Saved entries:
_ _ _ _ _
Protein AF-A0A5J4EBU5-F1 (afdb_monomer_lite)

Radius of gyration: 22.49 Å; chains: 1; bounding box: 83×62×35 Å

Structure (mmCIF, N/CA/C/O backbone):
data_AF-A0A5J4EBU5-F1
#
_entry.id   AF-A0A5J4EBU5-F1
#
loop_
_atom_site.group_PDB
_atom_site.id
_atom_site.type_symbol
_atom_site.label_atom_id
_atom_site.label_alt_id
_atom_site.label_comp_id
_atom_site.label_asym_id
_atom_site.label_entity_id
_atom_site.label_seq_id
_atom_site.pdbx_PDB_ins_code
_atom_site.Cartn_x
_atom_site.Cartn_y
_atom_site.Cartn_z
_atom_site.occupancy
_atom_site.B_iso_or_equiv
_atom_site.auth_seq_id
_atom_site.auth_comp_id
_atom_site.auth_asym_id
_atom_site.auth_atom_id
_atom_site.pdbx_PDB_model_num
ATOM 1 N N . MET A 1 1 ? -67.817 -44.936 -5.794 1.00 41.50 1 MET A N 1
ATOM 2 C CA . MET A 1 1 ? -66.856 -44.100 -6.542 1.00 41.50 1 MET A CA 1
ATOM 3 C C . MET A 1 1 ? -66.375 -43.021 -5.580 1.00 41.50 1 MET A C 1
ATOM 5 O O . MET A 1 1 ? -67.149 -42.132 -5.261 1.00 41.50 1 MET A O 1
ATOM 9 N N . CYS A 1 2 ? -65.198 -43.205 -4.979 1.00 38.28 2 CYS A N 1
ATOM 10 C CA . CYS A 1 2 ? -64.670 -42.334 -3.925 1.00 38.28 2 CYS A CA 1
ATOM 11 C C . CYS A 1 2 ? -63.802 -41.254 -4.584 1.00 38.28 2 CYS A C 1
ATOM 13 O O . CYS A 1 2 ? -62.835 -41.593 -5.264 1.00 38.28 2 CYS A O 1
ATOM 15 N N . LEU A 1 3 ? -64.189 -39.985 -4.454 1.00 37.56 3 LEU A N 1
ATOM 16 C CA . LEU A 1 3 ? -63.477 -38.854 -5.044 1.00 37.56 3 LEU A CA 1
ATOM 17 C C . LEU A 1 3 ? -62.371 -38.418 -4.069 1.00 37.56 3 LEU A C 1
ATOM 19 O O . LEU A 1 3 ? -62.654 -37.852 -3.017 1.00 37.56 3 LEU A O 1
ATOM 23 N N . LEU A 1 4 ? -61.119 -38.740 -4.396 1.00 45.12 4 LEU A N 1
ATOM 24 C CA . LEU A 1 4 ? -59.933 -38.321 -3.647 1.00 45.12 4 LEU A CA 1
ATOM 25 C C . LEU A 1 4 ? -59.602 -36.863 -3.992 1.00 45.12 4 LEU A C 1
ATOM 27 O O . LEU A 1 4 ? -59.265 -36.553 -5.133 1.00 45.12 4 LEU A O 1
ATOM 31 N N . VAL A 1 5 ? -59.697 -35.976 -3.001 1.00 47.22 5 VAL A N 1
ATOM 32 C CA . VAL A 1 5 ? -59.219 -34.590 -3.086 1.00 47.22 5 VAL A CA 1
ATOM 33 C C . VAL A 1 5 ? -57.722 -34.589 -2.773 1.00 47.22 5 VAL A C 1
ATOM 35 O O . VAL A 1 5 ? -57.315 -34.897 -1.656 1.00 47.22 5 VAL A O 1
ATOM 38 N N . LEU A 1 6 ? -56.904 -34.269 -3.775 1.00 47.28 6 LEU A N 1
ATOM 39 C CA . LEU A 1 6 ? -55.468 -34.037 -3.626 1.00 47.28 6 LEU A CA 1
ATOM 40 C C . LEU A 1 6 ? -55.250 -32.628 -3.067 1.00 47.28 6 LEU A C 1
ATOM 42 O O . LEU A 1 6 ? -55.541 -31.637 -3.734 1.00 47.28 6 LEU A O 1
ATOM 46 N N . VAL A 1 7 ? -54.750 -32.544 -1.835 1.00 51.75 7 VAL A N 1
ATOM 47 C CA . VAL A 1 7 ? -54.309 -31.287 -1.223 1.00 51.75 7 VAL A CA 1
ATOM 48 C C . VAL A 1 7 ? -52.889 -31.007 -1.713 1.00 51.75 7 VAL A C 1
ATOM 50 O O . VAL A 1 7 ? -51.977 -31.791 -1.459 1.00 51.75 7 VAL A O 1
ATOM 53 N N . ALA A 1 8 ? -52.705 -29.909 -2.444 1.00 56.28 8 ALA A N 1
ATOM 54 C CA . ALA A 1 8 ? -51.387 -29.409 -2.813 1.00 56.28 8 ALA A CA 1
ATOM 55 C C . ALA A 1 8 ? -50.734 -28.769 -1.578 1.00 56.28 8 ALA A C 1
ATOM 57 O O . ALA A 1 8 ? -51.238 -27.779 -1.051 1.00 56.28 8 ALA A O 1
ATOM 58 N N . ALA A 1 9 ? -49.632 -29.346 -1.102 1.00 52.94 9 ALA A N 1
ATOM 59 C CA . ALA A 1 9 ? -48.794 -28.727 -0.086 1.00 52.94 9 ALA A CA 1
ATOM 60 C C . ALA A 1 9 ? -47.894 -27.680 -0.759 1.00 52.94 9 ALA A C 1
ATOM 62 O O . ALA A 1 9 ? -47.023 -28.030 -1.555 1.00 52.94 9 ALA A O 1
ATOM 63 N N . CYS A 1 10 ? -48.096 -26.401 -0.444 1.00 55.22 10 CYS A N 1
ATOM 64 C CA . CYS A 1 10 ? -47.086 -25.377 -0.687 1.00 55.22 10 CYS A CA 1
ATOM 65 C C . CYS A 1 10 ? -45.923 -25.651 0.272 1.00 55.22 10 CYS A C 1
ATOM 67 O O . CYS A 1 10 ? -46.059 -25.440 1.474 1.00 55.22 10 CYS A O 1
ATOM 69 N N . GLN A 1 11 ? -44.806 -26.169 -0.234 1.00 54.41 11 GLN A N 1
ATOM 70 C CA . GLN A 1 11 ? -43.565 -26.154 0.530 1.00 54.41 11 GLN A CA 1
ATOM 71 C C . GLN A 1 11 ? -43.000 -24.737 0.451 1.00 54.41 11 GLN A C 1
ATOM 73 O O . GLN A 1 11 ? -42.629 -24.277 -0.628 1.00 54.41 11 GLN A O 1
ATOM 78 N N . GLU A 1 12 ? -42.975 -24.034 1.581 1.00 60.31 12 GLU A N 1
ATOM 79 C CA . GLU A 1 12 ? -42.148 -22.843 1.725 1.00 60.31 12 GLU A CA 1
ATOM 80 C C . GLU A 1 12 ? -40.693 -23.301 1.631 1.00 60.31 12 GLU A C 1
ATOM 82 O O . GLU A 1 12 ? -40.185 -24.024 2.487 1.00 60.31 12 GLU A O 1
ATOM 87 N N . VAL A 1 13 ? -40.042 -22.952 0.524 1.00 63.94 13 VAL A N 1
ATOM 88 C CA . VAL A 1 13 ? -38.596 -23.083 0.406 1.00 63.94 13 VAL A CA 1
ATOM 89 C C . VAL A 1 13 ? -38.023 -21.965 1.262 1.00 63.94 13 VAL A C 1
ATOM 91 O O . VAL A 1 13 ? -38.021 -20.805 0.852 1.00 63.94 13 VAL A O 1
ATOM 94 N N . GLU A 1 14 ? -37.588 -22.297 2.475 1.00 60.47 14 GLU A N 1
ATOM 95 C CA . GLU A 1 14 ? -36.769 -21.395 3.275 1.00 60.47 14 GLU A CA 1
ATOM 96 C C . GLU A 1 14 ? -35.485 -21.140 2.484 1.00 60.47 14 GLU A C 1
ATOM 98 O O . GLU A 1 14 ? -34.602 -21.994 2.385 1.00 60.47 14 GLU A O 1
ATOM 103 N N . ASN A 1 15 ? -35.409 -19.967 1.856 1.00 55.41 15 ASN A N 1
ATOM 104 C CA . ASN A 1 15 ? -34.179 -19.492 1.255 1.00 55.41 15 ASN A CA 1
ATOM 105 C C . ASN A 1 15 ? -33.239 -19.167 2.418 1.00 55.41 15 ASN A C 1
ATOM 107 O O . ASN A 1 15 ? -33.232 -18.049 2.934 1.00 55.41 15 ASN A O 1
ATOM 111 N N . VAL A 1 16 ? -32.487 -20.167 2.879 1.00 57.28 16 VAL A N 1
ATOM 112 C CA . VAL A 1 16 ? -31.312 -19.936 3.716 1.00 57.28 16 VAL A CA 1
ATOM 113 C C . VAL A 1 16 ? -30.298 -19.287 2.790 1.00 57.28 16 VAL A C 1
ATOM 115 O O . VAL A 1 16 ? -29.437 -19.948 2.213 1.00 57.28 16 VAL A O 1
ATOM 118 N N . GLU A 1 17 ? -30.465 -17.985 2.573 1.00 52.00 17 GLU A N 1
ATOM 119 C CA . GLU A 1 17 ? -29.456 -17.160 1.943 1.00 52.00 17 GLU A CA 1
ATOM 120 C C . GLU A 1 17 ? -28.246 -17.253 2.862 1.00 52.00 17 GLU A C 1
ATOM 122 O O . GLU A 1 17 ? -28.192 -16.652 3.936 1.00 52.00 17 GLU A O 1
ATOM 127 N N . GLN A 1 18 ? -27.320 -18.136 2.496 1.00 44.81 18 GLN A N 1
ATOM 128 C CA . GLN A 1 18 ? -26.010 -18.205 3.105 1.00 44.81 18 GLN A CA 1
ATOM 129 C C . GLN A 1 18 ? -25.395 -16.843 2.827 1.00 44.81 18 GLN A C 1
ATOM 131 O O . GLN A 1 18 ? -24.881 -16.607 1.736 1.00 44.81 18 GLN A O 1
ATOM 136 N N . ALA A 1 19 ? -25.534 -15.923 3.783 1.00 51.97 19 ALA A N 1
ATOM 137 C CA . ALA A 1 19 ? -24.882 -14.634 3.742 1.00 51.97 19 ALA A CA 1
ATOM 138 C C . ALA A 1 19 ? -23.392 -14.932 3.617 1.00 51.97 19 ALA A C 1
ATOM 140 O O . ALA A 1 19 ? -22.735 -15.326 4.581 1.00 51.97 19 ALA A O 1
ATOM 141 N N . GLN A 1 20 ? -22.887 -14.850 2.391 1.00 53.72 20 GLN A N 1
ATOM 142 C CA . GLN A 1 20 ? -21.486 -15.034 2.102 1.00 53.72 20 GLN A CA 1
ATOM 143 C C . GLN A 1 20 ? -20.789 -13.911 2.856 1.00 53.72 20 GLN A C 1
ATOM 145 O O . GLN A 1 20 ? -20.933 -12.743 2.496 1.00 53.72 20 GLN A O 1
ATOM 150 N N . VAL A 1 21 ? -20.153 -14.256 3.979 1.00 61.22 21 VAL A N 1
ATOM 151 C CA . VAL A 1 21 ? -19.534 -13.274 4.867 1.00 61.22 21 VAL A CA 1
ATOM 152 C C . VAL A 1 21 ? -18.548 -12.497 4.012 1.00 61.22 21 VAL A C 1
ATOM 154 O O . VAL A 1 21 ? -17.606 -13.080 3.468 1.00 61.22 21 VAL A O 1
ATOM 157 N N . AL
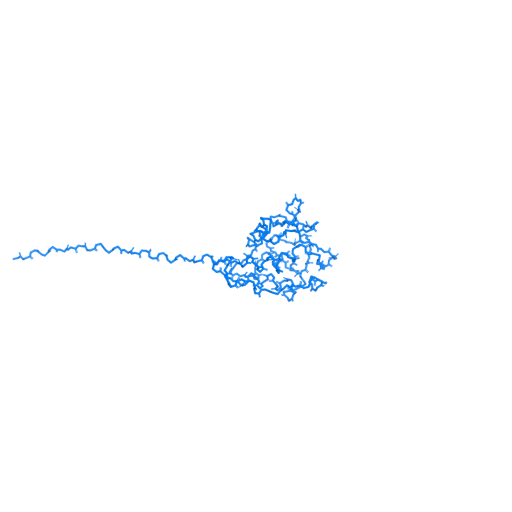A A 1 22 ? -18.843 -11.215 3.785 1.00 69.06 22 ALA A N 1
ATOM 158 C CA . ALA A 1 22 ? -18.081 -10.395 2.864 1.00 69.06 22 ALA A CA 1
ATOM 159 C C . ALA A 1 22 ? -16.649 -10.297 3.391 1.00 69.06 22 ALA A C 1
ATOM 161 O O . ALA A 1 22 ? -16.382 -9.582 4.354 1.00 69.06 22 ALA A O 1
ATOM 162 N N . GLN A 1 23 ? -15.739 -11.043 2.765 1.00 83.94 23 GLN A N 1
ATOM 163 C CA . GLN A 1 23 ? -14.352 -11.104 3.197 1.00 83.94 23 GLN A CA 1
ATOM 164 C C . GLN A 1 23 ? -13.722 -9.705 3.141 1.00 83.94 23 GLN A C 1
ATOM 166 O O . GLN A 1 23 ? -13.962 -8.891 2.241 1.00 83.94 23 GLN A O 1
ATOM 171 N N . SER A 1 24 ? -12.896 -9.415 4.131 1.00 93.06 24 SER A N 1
_ _ _ _ _
> YOUR ASSIGNMENT:
Given the data above, transcribe exactly the lines from the one containing "ATOM 42 O O" down to the one containing "ATOM 58 N N", and no others.

> SOLVED EXERCISE:
ATOM 42 O O . LEU A 1 6 ? -55.541 -31.637 -3.734 1.00 47.28 6 LEU A O 1
ATOM 46 N N . VAL A 1 7 ? -54.750 -32.544 -1.835 1.00 51.75 7 VAL A N 1
ATOM 47 C CA . VAL A 1 7 ? -54.309 -31.287 -1.223 1.00 51.75 7 VAL A CA 1
ATOM 48 C C . VAL A 1 7 ? -52.889 -31.007 -1.713 1.00 51.75 7 VAL A C 1
ATOM 50 O O . VAL A 1 7 ? -51.977 -31.791 -1.459 1.00 51.75 7 VAL A O 1
ATOM 53 N N . ALA A 1 8 ? -52.705 -29.909 -2.444 1.00 56.28 8 ALA A N 1
ATOM 54 C CA . ALA A 1 8 ? -51.387 -29.409 -2.813 1.00 56.28 8 ALA A CA 1
ATOM 55 C C . ALA A 1 8 ? -50.734 -28.769 -1.578 1.00 56.28 8 ALA A C 1
ATOM 57 O O . ALA A 1 8 ? -51.238 -27.779 -1.051 1.00 56.28 8 ALA A O 1
ATOM 58 N N . ALA A 1 9 ? -49.632 -29.346 -1.102 1.00 52.94 9 ALA A N 1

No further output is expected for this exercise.